By the end of the course, the student knows the basic theory of multidimensional random variables and convergence for sequences of random variables. In particular, the student is be able to: - derive the distribution of transformed random variables; - derive the joint, conditional and marginal probability density functions; - state the definition and recall the properties of multivariate normal distributions; - study the properties of convergence for successions of random variables.

Course contents

  • Random vectors, expected value and covariance matrix
  • Gaussian, Multinomial and Dirichlet random vectors
  • Conditional expectation
  • Introduction to stochastic processes
  • Martingales
  • Markov Chains
  • Second order stationary processes
  • Limits for sequences of random variables: Borel-Cantelli lemma, almost sure convergence, convergence in probability, convergence in mean square
  • Convergence in distribution and characteristic function

Readings/Bibliography

Alberto Lanconelli, Introduzione alla Teoria della Probabilità - Seconda parte (2025)

Teaching methods

Lectures and tutorials

Assessment methods

One-hour written exam, articulated in a series of 2 exercises each with a maximum grade of 15 points.
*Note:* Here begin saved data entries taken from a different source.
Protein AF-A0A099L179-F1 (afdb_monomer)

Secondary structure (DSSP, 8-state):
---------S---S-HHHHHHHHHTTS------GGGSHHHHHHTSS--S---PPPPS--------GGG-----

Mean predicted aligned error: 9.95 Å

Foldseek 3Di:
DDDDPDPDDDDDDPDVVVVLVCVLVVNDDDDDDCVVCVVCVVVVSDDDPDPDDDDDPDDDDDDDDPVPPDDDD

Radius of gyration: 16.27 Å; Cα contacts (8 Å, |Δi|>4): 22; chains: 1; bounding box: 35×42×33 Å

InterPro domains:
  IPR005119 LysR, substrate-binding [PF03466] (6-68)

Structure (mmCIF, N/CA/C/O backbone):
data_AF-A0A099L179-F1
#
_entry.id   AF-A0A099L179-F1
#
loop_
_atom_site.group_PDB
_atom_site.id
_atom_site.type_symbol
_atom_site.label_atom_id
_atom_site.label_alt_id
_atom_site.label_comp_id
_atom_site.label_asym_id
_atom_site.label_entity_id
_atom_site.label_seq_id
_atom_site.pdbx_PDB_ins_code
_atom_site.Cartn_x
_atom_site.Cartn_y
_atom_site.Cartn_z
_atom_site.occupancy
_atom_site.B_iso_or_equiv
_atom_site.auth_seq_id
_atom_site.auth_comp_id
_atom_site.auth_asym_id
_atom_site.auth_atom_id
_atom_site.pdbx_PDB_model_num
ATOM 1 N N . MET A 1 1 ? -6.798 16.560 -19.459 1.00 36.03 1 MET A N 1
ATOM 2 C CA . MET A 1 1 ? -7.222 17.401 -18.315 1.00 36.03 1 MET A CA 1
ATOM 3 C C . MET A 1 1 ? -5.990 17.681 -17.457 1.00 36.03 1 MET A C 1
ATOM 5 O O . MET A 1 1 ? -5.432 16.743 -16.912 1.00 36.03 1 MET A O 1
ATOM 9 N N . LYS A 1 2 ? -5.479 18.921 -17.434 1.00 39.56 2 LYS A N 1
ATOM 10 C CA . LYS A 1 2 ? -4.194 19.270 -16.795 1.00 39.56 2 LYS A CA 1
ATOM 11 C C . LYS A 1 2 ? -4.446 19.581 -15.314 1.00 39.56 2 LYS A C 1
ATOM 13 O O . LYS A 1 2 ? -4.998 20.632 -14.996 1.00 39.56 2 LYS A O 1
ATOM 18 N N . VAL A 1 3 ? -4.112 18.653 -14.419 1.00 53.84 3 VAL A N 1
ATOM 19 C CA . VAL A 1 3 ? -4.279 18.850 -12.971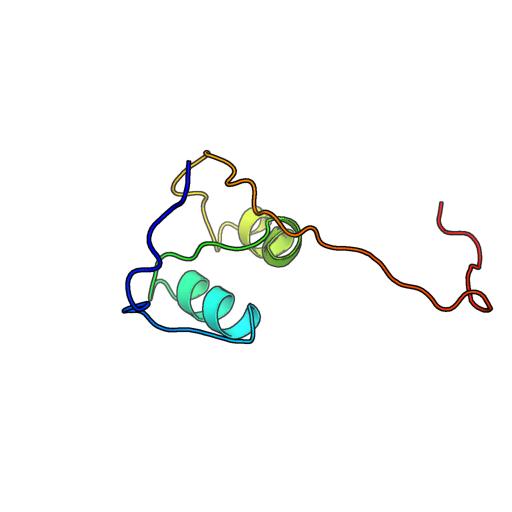 1.00 53.84 3 VAL A CA 1
ATOM 20 C C . VAL A 1 3 ? -3.259 19.895 -12.512 1.00 53.84 3 VAL A C 1
ATOM 22 O O . VAL A 1 3 ? -2.055 19.726 -12.694 1.00 53.84 3 VAL A O 1
ATOM 25 N N . ARG A 1 4 ? -3.733 21.017 -11.955 1.00 50.34 4 ARG A N 1
ATOM 26 C CA . ARG A 1 4 ? -2.868 22.033 -11.341 1.00 50.34 4 ARG A CA 1
ATOM 27 C C . ARG A 1 4 ? -2.107 21.385 -10.178 1.00 50.34 4 ARG A C 1
ATOM 29 O O . ARG A 1 4 ? -2.735 20.937 -9.223 1.00 50.34 4 ARG A O 1
ATOM 36 N N . LYS A 1 5 ? -0.770 21.373 -10.237 1.00 51.78 5 LYS A N 1
ATOM 37 C CA . LYS A 1 5 ? 0.095 21.053 -9.090 1.00 51.78 5 LYS A CA 1
ATOM 38 C C . LYS A 1 5 ? -0.161 22.104 -8.002 1.00 51.78 5 LYS A C 1
ATOM 40 O O . LYS A 1 5 ? 0.418 23.186 -8.031 1.00 51.78 5 LYS A O 1
ATOM 45 N N . LYS A 1 6 ? -1.069 21.818 -7.064 1.00 55.84 6 LYS A N 1
ATOM 46 C CA . LYS A 1 6 ? -1.046 22.481 -5.756 1.00 55.84 6 LYS A CA 1
ATOM 47 C C . LYS A 1 6 ? 0.269 22.077 -5.091 1.00 55.84 6 LYS A C 1
ATOM 49 O O . LYS A 1 6 ? 0.626 20.900 -5.144 1.00 55.84 6 LYS A O 1
ATOM 54 N N . ALA A 1 7 ? 0.984 23.045 -4.517 1.00 52.56 7 ALA A N 1
ATOM 55 C CA . ALA A 1 7 ? 2.108 22.774 -3.628 1.00 52.56 7 ALA A CA 1
ATOM 56 C C . ALA A 1 7 ? 1.684 21.675 -2.645 1.00 52.56 7 ALA A C 1
ATOM 58 O O . ALA A 1 7 ? 0.617 21.777 -2.034 1.00 52.56 7 ALA A O 1
ATOM 59 N N . GLN A 1 8 ? 2.446 20.585 -2.603 1.00 56.91 8 GLN A N 1
ATOM 60 C CA . GLN A 1 8 ? 2.063 19.402 -1.851 1.00 56.91 8 GLN A CA 1
ATOM 61 C C . GLN A 1 8 ? 2.195 19.721 -0.357 1.00 56.91 8 GLN A C 1
ATOM 63 O O . GLN A 1 8 ? 3.287 19.739 0.197 1.00 56.91 8 GLN A O 1
ATOM 68 N N . GLN A 1 9 ? 1.078 20.059 0.285 1.00 59.84 9 GLN A N 1
ATOM 69 C CA . GLN A 1 9 ? 0.987 20.066 1.739 1.00 59.84 9 GLN A CA 1
ATOM 70 C C . GLN A 1 9 ? 0.783 18.615 2.185 1.00 59.84 9 GLN A C 1
ATOM 72 O O . GLN A 1 9 ? -0.251 18.020 1.882 1.00 59.84 9 GLN A O 1
ATOM 77 N N . GLY A 1 10 ? 1.779 18.034 2.854 1.00 66.81 10 GLY A N 1
ATOM 78 C CA . GLY A 1 10 ? 1.729 16.663 3.362 1.00 66.81 10 GLY A CA 1
ATOM 79 C C . GLY A 1 10 ? 3.105 16.128 3.751 1.00 66.81 10 GLY A C 1
ATOM 80 O O . GLY A 1 10 ? 4.130 16.718 3.416 1.00 66.81 10 GLY A O 1
ATOM 81 N N . MET A 1 11 ? 3.131 15.007 4.472 1.00 64.31 11 MET A N 1
ATOM 82 C CA . MET A 1 11 ? 4.372 14.277 4.725 1.00 64.31 11 MET A CA 1
ATOM 83 C C . MET A 1 11 ? 4.769 13.505 3.464 1.00 64.31 11 MET A C 1
ATOM 85 O O . MET A 1 11 ? 4.016 12.658 2.983 1.00 64.31 11 MET A O 1
ATOM 89 N N . HIS A 1 12 ? 5.951 13.808 2.937 1.00 64.69 12 HIS A N 1
ATOM 90 C CA . HIS A 1 12 ? 6.549 13.102 1.813 1.00 64.69 12 HIS A CA 1
ATOM 91 C C . HIS A 1 12 ? 7.614 12.163 2.346 1.00 64.69 12 HIS A C 1
ATOM 93 O O . HIS A 1 12 ? 8.578 12.601 2.967 1.00 64.69 12 HIS A O 1
ATOM 99 N N . PHE A 1 13 ? 7.431 10.874 2.102 1.00 64.00 13 PHE A N 1
ATOM 100 C CA . PHE A 1 13 ? 8.408 9.864 2.463 1.00 64.00 13 PHE A CA 1
ATOM 101 C C . PHE A 1 13 ? 8.968 9.268 1.183 1.00 64.00 13 PHE A C 1
ATOM 103 O O . PHE A 1 13 ? 8.216 8.821 0.319 1.00 64.00 13 PHE A O 1
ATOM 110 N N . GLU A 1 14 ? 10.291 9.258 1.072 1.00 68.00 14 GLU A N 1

The possible award of "lode" is conditional on the mathematical rigour demonstrated in the solution of the exercises. Every exercise attains to elements of the syllabus covered during the course lectures. In case of online exam, this will be supported by the softwares Teams, Zoom and EOL (https://eol.unibo.it/)

Teaching tools

Exercises with solutions

Office hours

See the website of Alberto Lanconelli

SDGs

Quality education Industry, innovation and infrastructure

This teaching activity contributes to the achievement of the Sustainable Development Goals of the UN 2030 Agenda.